JPay Inc.
- Company type: Subsidiary
- Industry: Inmate video visitation, financial services for the prison market
- Founded: 2002
- Headquarters: Miramar, Florida
- Number of employees: 250
- Parent: Securus Technologies
- Website: JPay.com

= JPay =

Financial services provider

JPay is a privately held information technology and financial services provider focused on serving the United States prison system. With headquarters in Miramar, Florida, the company contracts with state, county, and federal prisons and jails to provide technologies and services including money transfer, email, video visitation and parole and probation payments to approximately 1.5 million inmates throughout 35 states.

== History ==
JPay was started in 2002 by the company's CEO and founder, Ryan Shapiro. In 2005, the company moved its headquarters from New York to Miami.
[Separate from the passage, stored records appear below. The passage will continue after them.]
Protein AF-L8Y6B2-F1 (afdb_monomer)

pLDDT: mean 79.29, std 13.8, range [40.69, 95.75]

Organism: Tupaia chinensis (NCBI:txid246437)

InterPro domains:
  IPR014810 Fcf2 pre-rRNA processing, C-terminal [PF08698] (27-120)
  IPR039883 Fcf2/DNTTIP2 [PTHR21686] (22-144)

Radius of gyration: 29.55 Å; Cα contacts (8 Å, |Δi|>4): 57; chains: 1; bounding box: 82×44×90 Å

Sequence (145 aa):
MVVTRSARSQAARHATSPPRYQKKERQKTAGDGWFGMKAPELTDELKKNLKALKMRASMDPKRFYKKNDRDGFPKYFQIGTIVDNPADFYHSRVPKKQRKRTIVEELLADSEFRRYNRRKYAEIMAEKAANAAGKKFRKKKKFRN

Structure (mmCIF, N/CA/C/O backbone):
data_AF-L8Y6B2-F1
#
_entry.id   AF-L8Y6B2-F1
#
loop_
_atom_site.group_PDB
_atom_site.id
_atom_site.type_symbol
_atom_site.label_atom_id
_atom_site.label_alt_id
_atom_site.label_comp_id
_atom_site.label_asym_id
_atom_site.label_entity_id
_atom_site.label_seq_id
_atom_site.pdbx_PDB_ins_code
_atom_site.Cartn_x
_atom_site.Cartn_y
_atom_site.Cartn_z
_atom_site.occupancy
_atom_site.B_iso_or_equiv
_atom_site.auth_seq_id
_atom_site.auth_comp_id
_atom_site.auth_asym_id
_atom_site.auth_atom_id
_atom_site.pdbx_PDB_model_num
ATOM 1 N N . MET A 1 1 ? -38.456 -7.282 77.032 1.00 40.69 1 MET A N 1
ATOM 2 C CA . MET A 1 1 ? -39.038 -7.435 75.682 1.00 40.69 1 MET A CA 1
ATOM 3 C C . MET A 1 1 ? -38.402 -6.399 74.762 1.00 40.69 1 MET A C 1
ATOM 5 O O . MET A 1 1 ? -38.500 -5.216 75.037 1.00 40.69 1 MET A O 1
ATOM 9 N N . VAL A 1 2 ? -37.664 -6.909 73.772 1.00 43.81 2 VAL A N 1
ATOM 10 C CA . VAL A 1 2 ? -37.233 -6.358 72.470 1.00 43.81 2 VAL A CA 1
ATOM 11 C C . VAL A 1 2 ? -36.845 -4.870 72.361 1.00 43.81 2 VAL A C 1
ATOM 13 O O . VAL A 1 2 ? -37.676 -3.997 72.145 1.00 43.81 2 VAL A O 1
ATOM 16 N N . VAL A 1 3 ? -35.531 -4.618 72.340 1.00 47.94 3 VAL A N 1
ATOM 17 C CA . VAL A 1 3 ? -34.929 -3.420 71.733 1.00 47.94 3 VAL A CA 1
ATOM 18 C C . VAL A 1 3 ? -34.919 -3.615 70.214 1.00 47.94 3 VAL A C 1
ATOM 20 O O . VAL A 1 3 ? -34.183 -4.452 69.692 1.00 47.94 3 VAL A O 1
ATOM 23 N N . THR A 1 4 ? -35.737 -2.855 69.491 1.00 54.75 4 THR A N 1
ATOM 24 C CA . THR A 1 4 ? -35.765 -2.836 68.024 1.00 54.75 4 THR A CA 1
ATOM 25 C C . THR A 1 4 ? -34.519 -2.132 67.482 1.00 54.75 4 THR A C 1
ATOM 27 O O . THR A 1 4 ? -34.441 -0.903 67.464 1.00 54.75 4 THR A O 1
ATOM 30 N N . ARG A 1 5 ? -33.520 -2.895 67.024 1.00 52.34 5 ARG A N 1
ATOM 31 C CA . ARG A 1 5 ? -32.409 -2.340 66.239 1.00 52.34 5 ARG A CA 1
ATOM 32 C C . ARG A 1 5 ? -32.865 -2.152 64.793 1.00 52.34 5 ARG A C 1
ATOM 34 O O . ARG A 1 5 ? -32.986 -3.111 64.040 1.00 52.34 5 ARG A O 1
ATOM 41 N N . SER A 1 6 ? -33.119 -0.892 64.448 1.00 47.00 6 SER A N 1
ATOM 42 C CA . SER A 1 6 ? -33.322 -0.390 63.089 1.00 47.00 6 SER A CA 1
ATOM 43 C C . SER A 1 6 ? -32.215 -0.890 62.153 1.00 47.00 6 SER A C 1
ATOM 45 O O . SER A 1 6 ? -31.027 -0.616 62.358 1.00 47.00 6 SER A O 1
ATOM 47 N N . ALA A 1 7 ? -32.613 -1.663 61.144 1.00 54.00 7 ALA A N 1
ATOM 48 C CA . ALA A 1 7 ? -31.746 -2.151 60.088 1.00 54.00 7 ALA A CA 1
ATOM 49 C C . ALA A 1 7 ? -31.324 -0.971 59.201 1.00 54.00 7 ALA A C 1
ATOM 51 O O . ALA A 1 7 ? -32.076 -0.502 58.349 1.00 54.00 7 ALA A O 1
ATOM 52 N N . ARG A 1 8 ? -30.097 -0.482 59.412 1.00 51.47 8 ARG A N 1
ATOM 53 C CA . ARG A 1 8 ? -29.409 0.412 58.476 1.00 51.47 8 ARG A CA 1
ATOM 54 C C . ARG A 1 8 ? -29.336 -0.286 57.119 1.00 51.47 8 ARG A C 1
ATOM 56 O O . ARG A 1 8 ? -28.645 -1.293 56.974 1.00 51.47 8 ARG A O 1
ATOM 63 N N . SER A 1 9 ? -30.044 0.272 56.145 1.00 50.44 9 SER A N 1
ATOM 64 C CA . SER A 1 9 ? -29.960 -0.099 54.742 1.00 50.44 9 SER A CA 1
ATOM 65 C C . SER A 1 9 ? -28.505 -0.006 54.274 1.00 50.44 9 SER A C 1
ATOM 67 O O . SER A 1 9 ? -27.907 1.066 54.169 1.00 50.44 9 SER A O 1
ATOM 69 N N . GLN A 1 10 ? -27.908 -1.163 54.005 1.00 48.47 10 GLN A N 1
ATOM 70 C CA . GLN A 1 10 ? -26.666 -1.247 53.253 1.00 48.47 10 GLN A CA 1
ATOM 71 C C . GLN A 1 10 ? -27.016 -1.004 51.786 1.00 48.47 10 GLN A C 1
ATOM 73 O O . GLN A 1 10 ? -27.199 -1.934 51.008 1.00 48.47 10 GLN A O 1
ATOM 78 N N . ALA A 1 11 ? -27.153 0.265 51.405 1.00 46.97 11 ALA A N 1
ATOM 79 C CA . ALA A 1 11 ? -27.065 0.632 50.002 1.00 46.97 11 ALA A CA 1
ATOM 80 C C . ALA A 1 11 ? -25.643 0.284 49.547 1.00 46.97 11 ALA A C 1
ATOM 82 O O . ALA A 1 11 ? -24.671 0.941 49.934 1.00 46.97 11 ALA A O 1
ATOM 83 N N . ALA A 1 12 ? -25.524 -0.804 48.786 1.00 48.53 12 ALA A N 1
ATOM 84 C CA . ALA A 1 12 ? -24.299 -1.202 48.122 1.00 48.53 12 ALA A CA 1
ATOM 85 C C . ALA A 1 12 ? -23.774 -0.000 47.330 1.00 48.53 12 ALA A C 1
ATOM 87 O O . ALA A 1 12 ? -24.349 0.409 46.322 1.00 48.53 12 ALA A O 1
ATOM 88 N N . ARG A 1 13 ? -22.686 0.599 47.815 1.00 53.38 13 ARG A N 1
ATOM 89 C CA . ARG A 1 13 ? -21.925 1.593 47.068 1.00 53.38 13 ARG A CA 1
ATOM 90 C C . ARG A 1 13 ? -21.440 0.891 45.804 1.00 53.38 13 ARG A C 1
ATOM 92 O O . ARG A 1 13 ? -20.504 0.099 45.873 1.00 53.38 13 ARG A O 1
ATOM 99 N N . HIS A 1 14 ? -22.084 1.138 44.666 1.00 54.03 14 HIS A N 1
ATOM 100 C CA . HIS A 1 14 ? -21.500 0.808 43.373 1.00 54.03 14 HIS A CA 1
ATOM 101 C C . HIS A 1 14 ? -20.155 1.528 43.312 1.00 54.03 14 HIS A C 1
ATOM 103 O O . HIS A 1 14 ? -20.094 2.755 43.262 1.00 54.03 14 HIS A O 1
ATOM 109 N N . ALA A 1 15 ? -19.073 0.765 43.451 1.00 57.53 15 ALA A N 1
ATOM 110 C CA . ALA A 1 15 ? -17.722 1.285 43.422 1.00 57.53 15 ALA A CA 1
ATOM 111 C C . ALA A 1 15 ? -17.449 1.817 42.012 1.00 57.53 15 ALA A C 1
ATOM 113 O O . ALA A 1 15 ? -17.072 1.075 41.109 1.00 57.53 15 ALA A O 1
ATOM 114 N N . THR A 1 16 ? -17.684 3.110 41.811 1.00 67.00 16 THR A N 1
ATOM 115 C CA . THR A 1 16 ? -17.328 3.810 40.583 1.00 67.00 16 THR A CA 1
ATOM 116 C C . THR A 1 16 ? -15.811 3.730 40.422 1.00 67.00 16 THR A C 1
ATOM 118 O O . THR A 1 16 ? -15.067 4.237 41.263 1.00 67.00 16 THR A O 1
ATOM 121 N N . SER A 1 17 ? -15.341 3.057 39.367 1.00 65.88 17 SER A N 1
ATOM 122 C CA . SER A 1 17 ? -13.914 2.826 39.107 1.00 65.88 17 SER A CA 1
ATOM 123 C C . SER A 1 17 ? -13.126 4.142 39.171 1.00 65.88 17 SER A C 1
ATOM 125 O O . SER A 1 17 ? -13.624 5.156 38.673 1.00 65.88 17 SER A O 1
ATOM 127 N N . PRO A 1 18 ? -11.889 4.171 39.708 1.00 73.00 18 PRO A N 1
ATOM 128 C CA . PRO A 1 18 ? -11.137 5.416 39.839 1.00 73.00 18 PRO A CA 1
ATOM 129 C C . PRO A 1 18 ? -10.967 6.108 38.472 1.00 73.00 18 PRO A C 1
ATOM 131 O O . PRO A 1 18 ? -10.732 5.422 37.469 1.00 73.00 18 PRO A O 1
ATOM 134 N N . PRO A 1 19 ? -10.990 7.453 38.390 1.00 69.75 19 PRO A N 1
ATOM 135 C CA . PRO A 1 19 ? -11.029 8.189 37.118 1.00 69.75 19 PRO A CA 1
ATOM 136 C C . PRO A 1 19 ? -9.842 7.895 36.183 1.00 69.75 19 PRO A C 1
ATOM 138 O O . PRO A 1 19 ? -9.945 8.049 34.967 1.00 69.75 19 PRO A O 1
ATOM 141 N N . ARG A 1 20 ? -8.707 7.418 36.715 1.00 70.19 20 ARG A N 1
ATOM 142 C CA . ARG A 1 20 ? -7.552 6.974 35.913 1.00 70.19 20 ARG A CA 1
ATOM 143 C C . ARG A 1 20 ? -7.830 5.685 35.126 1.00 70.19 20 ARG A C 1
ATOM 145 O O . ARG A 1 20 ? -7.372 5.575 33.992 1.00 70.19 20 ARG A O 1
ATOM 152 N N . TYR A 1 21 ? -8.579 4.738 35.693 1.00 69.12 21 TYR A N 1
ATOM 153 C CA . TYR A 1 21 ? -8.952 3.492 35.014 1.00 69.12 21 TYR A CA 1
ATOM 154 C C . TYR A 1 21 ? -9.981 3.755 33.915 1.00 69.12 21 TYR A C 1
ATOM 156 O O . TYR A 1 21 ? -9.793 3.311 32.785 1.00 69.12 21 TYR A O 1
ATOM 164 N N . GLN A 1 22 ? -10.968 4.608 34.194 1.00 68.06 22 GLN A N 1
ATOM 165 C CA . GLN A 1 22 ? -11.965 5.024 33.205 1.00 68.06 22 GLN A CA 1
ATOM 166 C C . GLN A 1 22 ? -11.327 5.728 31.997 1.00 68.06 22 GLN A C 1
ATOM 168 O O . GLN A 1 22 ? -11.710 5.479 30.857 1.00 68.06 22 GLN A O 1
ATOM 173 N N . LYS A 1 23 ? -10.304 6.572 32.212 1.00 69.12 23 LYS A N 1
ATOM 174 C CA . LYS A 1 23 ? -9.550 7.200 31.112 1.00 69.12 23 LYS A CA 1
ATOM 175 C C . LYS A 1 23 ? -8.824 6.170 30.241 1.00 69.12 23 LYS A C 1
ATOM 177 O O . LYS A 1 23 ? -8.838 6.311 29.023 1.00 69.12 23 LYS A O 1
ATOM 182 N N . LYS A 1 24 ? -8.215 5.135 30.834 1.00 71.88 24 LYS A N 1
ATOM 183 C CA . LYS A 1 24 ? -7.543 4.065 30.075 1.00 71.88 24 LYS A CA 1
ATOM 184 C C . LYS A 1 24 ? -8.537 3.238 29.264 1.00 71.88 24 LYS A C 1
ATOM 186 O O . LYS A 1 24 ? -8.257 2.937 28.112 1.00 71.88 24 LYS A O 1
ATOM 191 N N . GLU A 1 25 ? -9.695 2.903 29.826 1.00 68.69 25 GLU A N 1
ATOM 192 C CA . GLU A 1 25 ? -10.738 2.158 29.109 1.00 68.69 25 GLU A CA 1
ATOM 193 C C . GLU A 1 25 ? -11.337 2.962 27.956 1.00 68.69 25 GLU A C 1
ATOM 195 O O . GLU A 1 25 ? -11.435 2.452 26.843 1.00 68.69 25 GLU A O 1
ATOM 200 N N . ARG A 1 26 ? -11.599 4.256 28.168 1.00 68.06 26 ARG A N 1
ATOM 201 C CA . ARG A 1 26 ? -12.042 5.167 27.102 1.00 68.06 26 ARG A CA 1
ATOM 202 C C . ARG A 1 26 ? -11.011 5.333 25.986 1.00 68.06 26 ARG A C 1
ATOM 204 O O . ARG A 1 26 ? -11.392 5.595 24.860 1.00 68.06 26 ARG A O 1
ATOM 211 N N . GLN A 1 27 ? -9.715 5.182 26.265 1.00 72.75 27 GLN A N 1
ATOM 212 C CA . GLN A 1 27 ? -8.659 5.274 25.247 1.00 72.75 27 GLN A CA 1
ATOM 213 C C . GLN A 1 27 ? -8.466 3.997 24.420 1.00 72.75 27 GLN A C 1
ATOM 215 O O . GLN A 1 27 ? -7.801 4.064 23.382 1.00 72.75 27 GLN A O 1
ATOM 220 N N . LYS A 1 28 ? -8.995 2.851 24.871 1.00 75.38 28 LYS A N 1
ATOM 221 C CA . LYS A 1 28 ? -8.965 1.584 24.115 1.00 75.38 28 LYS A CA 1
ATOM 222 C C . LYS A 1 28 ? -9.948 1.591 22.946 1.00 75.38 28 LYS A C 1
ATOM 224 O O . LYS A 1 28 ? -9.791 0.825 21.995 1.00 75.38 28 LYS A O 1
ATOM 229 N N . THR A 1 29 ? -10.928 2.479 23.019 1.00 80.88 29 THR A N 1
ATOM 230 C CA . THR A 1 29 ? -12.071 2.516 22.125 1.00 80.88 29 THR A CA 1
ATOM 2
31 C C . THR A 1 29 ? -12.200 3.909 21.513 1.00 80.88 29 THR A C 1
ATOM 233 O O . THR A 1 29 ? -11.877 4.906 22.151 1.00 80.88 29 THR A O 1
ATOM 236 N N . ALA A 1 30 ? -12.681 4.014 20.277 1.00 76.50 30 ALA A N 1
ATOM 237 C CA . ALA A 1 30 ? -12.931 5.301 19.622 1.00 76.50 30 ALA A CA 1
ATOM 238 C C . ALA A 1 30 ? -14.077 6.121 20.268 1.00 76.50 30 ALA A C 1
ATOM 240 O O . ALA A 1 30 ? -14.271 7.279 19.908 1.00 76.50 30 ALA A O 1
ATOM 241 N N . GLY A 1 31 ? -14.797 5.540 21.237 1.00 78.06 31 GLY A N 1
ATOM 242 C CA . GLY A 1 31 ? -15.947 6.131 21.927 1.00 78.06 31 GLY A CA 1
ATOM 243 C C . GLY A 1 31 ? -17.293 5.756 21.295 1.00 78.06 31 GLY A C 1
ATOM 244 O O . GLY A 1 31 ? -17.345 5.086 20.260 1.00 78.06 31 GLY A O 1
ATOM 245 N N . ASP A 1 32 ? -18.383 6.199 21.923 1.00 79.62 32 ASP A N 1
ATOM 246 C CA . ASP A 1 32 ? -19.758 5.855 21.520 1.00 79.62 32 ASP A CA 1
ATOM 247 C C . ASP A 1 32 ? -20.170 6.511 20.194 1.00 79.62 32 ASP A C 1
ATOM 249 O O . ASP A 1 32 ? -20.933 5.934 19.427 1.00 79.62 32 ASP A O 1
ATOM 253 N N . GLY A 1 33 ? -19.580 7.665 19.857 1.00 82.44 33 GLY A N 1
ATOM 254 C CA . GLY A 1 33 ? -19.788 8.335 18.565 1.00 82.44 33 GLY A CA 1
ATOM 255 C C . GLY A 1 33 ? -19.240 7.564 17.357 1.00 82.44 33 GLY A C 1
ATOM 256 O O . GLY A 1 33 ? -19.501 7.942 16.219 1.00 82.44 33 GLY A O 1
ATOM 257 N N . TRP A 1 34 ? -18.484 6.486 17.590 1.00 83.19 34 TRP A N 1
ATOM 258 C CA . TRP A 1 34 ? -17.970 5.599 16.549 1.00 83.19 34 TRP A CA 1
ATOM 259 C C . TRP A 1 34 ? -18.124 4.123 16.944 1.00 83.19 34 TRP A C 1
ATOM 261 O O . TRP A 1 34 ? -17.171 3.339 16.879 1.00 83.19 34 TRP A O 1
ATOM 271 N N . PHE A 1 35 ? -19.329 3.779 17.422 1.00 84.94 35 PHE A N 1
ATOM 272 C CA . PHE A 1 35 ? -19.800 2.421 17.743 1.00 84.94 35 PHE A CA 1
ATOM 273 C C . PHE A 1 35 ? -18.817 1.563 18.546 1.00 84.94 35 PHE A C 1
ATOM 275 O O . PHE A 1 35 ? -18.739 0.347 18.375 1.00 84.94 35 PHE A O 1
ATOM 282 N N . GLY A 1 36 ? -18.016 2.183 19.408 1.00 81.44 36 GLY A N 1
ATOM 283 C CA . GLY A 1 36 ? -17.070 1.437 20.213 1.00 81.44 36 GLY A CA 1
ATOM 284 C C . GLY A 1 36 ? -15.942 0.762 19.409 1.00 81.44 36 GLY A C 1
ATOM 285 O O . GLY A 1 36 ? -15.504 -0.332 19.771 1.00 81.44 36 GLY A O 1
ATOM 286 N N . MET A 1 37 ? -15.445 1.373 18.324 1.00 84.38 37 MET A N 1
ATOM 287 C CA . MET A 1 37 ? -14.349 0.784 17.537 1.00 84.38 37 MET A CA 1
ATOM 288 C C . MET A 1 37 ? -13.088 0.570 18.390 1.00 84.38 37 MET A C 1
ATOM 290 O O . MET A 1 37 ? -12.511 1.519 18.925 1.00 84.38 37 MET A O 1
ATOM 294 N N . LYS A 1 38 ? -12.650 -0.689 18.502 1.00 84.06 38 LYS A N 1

In 2009, JPay's services expanded to offer an inmate MP3 player, the JP3, and a library of music tracks for purchase.

In 2011, JPay moved its headquarters from Miami to Miramar, Florida, to accommodate a larger call center.

In 2012, JPay launched a tablet, the JP4, designed for the prison industry, which enables inmates to read and draft emails, play games, and listen to music. It also allows inmates to view and attach photos and videograms. The decision to permit use of the JP4, and the full extent of its functions, is made by the state corrections departments. JPay's tablet has been distributed in seven DOC agencies, including North Dakota, Georgia, Florida, Louisiana, Virginia, Michigan and Washington.

In April 2015, JPay was acquired by Securus Technologies though terms of the agreement were kept secret.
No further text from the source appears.